Hedge Fund Strategies – 4 Hints You Must Follow
We have to admit this: when growing up, We was not fascinated about famous artists like Jay Z and Diddy like our peers did. Rather than, We was not interested in musicians or movie star at all!
We was interested in famous hedge fund managers like Carl Icahn, William Ackman, John Poulson, and Steven Cohen among others. We loved how these people made their money by buying companies and advocating for change, and We loved how ‘easily’ they made their money.
In fact, our most memorable day was when We had a chance to have a conversation with Ackman (he is great gentleman he is). In this article, We will describe four key hedge fund strategies you can do to trade your account in the same way the hedgies do.
#1 – Define your Hedge Fund Strategy
The hedge fund industry is really broad. All successful hedge fund managers have different hedge fund strategies.

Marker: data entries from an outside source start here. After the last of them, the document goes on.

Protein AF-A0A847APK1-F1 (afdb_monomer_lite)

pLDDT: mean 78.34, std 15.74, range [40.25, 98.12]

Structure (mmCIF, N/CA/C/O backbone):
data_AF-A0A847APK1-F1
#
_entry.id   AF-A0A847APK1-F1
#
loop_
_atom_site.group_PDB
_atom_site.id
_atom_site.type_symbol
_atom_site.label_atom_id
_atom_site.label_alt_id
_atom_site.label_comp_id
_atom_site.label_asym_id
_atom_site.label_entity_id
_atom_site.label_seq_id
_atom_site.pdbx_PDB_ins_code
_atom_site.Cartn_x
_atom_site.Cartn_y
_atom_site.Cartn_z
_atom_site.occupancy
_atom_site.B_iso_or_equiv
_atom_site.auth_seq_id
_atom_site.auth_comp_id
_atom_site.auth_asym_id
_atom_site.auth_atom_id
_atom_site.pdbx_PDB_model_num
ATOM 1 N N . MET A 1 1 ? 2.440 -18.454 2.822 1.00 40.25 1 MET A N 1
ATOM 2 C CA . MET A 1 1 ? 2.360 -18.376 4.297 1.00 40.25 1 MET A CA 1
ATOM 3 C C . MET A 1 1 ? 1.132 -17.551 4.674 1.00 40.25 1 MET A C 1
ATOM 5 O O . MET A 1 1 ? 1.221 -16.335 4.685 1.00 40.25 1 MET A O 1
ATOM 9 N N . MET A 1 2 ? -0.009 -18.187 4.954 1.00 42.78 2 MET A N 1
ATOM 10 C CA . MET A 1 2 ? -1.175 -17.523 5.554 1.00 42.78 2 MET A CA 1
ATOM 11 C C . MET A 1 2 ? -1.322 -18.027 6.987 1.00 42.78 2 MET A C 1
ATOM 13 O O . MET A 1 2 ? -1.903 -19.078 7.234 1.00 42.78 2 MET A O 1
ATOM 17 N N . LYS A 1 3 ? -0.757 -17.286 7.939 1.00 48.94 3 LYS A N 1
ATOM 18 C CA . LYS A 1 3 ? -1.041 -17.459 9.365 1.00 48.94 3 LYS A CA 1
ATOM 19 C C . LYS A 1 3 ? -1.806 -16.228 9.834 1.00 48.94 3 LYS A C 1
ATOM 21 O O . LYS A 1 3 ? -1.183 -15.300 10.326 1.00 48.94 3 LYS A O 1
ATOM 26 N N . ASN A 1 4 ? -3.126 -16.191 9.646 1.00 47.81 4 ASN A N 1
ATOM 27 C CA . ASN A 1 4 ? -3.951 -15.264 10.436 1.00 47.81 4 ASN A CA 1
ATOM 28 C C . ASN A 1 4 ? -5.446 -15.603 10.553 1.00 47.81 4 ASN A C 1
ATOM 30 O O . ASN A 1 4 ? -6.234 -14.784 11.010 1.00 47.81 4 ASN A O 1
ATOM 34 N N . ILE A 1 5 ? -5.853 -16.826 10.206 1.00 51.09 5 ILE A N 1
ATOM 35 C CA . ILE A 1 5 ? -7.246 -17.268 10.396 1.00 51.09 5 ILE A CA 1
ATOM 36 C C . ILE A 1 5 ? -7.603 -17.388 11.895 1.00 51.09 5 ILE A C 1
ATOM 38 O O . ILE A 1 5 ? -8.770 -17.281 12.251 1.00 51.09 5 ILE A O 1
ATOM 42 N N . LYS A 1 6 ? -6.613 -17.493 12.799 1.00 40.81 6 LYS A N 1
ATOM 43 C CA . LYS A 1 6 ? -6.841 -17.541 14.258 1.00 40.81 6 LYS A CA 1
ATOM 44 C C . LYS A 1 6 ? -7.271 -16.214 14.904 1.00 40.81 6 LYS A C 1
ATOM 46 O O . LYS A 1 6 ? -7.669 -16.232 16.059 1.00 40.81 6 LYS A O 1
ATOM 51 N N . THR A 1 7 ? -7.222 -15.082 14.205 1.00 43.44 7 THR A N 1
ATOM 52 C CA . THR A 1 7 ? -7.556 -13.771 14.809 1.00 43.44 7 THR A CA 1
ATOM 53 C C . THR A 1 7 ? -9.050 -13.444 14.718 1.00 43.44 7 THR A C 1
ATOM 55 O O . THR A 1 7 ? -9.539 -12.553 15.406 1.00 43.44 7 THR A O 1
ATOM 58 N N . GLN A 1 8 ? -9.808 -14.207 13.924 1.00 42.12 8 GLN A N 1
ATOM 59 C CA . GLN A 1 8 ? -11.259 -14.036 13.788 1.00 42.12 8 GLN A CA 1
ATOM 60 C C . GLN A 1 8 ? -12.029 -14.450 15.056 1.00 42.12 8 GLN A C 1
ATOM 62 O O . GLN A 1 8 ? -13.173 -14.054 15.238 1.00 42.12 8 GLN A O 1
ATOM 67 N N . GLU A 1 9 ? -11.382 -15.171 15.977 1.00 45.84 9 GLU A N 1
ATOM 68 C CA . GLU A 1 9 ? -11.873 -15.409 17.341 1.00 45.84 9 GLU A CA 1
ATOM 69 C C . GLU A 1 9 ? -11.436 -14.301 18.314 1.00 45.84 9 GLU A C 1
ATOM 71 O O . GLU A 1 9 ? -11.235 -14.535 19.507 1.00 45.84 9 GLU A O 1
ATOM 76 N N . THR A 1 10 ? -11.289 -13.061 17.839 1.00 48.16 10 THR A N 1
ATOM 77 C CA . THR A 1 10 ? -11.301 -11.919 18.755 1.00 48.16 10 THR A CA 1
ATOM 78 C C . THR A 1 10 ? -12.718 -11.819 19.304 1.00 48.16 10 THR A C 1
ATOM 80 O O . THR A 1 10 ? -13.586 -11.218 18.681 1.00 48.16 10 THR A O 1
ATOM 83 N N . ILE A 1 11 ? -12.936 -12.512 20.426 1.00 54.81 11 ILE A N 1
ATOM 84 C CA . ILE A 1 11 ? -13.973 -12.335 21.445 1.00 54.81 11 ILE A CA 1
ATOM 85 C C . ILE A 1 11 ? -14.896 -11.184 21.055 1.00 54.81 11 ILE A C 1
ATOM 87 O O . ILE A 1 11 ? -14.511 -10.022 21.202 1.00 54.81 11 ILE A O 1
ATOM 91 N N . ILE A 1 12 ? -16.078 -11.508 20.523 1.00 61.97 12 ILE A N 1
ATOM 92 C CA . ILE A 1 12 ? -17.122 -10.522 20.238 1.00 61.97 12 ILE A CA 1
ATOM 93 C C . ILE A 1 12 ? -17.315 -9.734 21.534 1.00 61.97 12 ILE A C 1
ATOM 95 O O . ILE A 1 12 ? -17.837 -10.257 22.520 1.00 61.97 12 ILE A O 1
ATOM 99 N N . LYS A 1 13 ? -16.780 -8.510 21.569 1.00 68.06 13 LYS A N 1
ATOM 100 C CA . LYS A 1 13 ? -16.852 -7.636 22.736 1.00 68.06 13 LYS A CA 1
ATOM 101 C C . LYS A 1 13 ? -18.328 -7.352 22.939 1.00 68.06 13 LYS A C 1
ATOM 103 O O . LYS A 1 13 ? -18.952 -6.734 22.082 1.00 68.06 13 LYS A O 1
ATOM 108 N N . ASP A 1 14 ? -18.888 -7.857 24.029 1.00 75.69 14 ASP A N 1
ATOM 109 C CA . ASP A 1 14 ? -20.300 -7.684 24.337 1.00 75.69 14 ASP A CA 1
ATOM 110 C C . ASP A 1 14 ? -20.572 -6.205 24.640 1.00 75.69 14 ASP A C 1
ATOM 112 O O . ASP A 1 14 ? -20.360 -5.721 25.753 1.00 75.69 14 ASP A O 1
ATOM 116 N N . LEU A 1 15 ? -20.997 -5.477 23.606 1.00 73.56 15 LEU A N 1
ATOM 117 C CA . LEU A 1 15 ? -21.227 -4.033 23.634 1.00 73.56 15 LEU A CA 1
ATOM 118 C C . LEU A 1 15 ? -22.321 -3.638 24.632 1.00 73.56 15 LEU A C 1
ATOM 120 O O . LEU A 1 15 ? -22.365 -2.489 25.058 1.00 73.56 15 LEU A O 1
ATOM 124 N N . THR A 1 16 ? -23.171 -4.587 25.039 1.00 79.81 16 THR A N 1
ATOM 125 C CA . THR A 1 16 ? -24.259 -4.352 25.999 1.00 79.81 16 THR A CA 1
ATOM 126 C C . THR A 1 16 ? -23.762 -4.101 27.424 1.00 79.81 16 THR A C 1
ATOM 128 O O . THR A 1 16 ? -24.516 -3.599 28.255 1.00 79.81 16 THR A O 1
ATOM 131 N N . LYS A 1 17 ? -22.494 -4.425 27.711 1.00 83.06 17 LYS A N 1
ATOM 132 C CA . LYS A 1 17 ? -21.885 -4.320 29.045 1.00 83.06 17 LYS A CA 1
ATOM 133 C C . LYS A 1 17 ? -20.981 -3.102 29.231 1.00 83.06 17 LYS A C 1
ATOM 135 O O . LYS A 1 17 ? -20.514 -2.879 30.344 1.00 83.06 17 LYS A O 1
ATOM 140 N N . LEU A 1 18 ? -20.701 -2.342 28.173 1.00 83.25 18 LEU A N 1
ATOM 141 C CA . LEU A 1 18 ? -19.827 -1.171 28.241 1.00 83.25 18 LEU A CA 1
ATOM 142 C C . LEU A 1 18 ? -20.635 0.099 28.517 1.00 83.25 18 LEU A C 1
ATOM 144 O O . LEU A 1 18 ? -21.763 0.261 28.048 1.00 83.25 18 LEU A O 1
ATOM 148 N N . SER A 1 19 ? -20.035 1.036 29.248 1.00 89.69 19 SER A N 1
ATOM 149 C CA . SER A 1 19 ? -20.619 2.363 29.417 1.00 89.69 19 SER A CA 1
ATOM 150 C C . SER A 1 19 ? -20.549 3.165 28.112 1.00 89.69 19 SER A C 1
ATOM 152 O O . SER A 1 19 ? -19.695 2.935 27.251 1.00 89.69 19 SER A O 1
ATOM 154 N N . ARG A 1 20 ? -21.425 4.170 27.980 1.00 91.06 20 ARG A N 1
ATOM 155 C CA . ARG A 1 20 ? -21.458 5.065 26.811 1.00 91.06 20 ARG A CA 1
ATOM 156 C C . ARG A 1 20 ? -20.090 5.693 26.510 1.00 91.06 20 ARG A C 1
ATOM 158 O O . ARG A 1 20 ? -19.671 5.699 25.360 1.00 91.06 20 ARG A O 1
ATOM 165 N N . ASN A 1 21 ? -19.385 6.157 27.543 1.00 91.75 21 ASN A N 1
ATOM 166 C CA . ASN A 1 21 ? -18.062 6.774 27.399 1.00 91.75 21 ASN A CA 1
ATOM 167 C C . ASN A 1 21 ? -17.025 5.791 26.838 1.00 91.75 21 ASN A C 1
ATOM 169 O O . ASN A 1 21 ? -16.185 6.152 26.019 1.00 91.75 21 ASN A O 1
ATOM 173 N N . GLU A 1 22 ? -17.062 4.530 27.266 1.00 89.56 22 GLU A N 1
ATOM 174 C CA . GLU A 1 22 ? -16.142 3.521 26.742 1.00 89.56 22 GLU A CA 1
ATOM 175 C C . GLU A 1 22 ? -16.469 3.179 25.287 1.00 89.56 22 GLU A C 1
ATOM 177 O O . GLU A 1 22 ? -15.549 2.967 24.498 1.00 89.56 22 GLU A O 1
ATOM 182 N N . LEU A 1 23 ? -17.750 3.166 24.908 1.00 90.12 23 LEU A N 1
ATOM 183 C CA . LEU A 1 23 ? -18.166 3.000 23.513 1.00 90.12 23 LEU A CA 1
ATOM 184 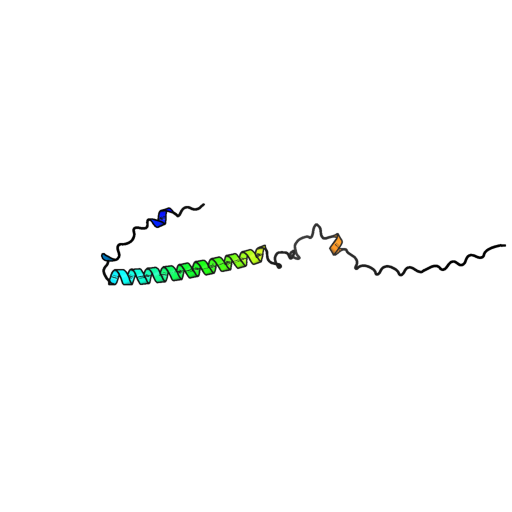C C . LEU A 1 23 ? -17.623 4.123 22.626 1.00 90.12 23 LEU A C 1
ATOM 186 O O . LEU A 1 23 ? -17.001 3.833 21.608 1.00 90.12 23 LEU A O 1
ATOM 190 N N . GLU A 1 24 ? -17.807 5.379 23.032 1.00 91.88 24 GLU A N 1
ATOM 191 C CA . GLU A 1 24 ? -17.341 6.556 22.287 1.00 91.88 24 GLU A CA 1
ATOM 192 C C . GLU A 1 24 ? -15.814 6.549 22.123 1.00 91.88 24 GLU A C 1
ATOM 194 O O . GLU A 1 24 ? -15.303 6.700 21.014 1.00 91.88 24 GLU A O 1
ATOM 199 N N . ASN A 1 25 ? -15.073 6.257 23.196 1.00 92.81 25 ASN A N 1
ATOM 200 C CA . ASN A 1 25 ? -13.613 6.163 23.137 1.00 92.81 25 ASN A CA 1
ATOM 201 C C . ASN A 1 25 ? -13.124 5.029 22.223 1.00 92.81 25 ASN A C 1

For instance, William Ackman is an activist investor; this means that he buys stakes in companies and then advocates for change in the way the companies are run.
Ken Griffin on the other hand is a multi-asset multi-strategy investor. This means that he trades in different assets such as bonds, commodities, and equities using different strategies such as arbitrage and quantitative techniques.
James Simmons on the other hand is a quant trader. This means that he uses algorithms to make investment decisions.
As a trader, you need to define the strategy you will use to make entry and exit decisions. Your strategy should also include the risk management strategies you will use.
Other items to consider in this are:
- The asset class to trade
- Analysis method to use
- Duration of holding a position
- Markets to trade
#2 – Source of Funds
Your source of funds is another important thing you must think about when trading like a hedge fund manager.
Most hedge fund managers you know trade using other people’s funds. For instance, Ackman has more than $12 billion in assets under management but Forbes values his estate to be worth about $1.2 billion.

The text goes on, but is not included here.